News:

MASM32 SDK Description, downloads and other helpful links
MASM32.com New Forum Link
masmforum WebSite

Code timing macros

Started by MichaelW, February 16, 2005, 03:21:52 AM

Previous topic - Next topic

Abel

Michael has provided us with two code clocking programs.  The first, timers.asm, takes timestamp counter readings before and after executing
an empty reference loop N times and before and after executing test code N times, and then finds a cycle count for the test code.

The second, counter2.asm, takes timestamp counter readings before and after each of N executions of a reference loop, saving only the least
difference.  It then does the same with the test code and calculates a cycle count from the two least values.
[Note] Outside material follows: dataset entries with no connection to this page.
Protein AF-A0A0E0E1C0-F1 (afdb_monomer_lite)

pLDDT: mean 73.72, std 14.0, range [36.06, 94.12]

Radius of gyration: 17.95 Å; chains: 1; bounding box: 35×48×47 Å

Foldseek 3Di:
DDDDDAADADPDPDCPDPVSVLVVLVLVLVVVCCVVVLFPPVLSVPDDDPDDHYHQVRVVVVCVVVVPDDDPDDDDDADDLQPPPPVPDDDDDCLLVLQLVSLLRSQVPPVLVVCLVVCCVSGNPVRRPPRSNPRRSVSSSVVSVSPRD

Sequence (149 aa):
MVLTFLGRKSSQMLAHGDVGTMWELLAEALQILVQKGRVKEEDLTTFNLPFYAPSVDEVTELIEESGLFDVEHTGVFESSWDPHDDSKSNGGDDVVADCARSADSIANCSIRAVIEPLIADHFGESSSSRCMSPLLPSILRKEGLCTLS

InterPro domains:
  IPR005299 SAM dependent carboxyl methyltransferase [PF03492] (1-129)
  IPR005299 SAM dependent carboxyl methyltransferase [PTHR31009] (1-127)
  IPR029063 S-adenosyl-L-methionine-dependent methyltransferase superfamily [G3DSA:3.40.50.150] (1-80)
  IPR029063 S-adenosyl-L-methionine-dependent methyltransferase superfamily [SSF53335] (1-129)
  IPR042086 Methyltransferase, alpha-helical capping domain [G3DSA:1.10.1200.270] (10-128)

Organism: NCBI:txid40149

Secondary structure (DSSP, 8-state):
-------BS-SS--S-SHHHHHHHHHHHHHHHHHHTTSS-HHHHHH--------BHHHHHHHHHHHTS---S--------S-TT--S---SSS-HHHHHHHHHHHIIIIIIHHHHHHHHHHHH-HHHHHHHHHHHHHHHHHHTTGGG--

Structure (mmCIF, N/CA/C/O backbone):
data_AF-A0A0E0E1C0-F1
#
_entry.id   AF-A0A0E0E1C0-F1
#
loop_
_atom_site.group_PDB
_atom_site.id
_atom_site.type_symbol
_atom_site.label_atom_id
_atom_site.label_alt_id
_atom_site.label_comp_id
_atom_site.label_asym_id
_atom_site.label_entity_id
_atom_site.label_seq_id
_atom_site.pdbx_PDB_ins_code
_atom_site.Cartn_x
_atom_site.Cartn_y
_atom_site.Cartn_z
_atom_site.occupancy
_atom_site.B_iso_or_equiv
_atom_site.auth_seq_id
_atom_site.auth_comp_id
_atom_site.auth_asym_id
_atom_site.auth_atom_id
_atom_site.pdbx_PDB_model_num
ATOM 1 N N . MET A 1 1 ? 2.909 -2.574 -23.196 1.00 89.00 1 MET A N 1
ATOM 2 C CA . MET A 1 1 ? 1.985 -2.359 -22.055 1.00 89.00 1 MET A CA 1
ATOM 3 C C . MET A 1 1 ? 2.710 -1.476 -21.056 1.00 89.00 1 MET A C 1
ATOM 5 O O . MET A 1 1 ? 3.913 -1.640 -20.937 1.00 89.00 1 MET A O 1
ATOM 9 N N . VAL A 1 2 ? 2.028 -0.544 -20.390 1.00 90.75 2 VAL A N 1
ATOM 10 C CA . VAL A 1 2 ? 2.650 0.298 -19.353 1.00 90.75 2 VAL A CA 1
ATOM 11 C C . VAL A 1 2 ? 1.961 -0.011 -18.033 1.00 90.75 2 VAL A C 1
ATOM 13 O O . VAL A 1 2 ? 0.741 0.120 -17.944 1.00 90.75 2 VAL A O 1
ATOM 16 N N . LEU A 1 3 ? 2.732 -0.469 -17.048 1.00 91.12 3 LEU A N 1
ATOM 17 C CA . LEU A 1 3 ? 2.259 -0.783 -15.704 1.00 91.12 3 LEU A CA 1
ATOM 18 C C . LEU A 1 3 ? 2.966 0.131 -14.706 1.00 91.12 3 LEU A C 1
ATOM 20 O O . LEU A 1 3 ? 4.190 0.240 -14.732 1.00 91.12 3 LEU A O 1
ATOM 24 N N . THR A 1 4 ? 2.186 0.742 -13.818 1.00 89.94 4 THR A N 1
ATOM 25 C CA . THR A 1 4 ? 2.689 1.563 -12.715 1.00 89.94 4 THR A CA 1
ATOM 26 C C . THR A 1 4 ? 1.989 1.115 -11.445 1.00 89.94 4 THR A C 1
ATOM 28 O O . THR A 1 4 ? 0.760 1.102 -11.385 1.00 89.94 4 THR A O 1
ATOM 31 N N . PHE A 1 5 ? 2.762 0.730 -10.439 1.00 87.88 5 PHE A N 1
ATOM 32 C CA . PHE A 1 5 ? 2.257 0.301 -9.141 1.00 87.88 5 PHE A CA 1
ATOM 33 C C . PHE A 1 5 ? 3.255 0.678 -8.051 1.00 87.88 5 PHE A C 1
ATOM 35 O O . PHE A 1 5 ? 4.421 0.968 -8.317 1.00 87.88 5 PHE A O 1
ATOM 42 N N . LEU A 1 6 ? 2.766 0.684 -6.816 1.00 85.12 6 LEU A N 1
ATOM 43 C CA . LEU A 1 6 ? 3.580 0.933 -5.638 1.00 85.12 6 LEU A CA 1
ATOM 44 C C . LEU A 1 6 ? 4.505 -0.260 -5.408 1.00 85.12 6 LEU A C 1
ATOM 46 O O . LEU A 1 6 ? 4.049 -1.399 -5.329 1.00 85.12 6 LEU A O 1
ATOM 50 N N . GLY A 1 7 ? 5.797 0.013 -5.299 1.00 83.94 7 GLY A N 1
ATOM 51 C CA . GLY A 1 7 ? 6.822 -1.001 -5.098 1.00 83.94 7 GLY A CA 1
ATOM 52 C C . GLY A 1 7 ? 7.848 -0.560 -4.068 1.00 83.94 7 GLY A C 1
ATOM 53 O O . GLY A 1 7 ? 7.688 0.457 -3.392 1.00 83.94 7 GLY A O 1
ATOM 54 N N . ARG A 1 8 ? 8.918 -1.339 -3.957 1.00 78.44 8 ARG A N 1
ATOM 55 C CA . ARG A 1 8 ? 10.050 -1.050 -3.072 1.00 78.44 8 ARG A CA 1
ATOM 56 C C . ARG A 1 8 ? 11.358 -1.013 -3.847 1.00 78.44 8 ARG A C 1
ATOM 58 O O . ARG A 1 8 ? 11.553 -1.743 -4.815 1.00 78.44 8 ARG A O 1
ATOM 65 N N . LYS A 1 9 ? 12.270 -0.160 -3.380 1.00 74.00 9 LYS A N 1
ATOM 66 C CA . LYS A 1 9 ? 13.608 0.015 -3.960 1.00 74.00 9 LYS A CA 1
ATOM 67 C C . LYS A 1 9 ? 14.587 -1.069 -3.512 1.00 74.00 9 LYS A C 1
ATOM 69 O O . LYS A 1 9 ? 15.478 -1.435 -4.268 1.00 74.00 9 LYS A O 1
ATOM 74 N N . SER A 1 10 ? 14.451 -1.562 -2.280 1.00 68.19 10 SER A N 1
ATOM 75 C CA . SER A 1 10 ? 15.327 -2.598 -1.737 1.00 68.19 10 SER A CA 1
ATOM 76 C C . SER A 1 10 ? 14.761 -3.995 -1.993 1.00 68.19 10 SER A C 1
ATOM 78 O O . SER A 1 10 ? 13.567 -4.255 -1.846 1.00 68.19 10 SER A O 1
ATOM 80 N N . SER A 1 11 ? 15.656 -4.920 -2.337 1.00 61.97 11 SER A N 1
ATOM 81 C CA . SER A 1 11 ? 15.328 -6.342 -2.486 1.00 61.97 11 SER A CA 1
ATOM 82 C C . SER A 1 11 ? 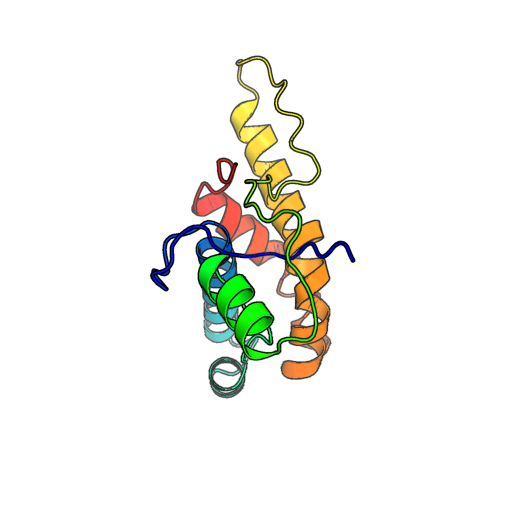14.996 -6.994 -1.125 1.00 61.97 11 SER A C 1
ATOM 84 O O . SER A 1 11 ? 14.169 -7.899 -1.015 1.00 61.97 11 SER A O 1
ATOM 86 N N . GLN A 1 12 ? 15.556 -6.466 -0.030 1.00 58.44 12 GLN A N 1
ATOM 87 C CA . GLN A 1 12 ? 15.259 -6.935 1.326 1.00 58.44 12 GLN A CA 1
ATOM 88 C C . GLN A 1 12 ? 13.911 -6.396 1.819 1.00 58.44 12 GLN A C 1
ATOM 90 O O . GLN A 1 12 ? 13.638 -5.203 1.719 1.00 58.44 12 GLN A O 1
ATOM 95 N N . MET A 1 13 ? 13.073 -7.267 2.392 1.00 55.91 13 MET A N 1
ATOM 96 C CA . MET A 1 13 ? 11.810 -6.897 3.054 1.00 55.91 13 MET A CA 1
ATOM 97 C C . MET A 1 13 ? 12.108 -6.282 4.428 1.00 55.91 13 MET A C 1
ATOM 99 O O . MET A 1 13 ? 11.690 -6.783 5.466 1.00 55.91 13 MET A O 1
ATOM 103 N N . LEU A 1 14 ? 12.936 -5.241 4.456 1.00 51.50 14 LEU A N 1
ATOM 104 C CA . LEU A 1 14 ? 13.133 -4.468 5.667 1.00 51.50 14 LEU A CA 1
ATOM 105 C C . LEU A 1 14 ? 11.954 -3.513 5.785 1.00 51.50 14 LEU A C 1
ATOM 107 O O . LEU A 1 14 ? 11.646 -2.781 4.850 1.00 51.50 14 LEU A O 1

Those who have tried the latter report negative results for short code, a sign that the empty loop count is too large (vide supra).  Browsing
the posted asm file shows a jnz @B instruction at the end of the reference loop that doesn't go back to the intended aa: label so that the
empty loop count stays fixed at the value set by the first pass.

When that's remedied, counts are more realistic but, at least on a P4, all are multiples of four, e.g. -4, 0, 4, 8,...  P4 tests show the values
returned by rdtsc are always multiples of 4.  (On an old Pentium(1), multiples of 2.)  This limits clock resolution to 4 cycles.

One improvement is to find the lowest cycle count for successive loops of 4 repetitions, thereby increasing resolution to 1 cycle/iteration. 
With good fortune, it might be possible to whip through 4 iterations without interruption.  As a further check on multitasking sensitivity,
one may compare results with the extreme priority settings, IDLE_PRIORITY_CLASS and REALTIME_PRIORITY_CLASS.  With the former,
code can appear faster as it doesn't get to play until the A-codes have reached a hiatus.

The changes take but a few tweaks of Michael's work and attached is a suggested modification for the file counters.asm and some demo
executables.  While most results look promising, at times one hits a very reproducible but higher than expected result that can be shortened
by inserting NOPs or irrelevant code elsewhere in the source.  A cache or piping penalty??  So far, nothing yet found faster than -1 cycle.

FWIW, running c2test2x.exe on a 120MHz, Pentium(1), W95 box gave:
0 0 0 1 9 1 8 42 52 cycle counts for both priorities, which, apart from a div and StrLen call, are nearly identical with results on a 2GHz P4.

Abel


[attachment deleted by admin]

MichaelW

Abel,

Thanks for finding the reference loop problem, and for testing. Shortly after I first noticed your post I became very busy at work, and by the time I got over that hump I had forgotten about your post.

Until very recently virtually all of my testing was done on a P3, and assuming I included a several-second delay at the start of my code, the original version (of the counter2 macros), even with the problem, would return repeatable results. Without the delay there would be significant variations, mostly in the first set of results. I see now why the delay had an effect on the repeatability, and in hindsight, considering that the major point of these macros was to improve repeatability, I should have investigated this effect further.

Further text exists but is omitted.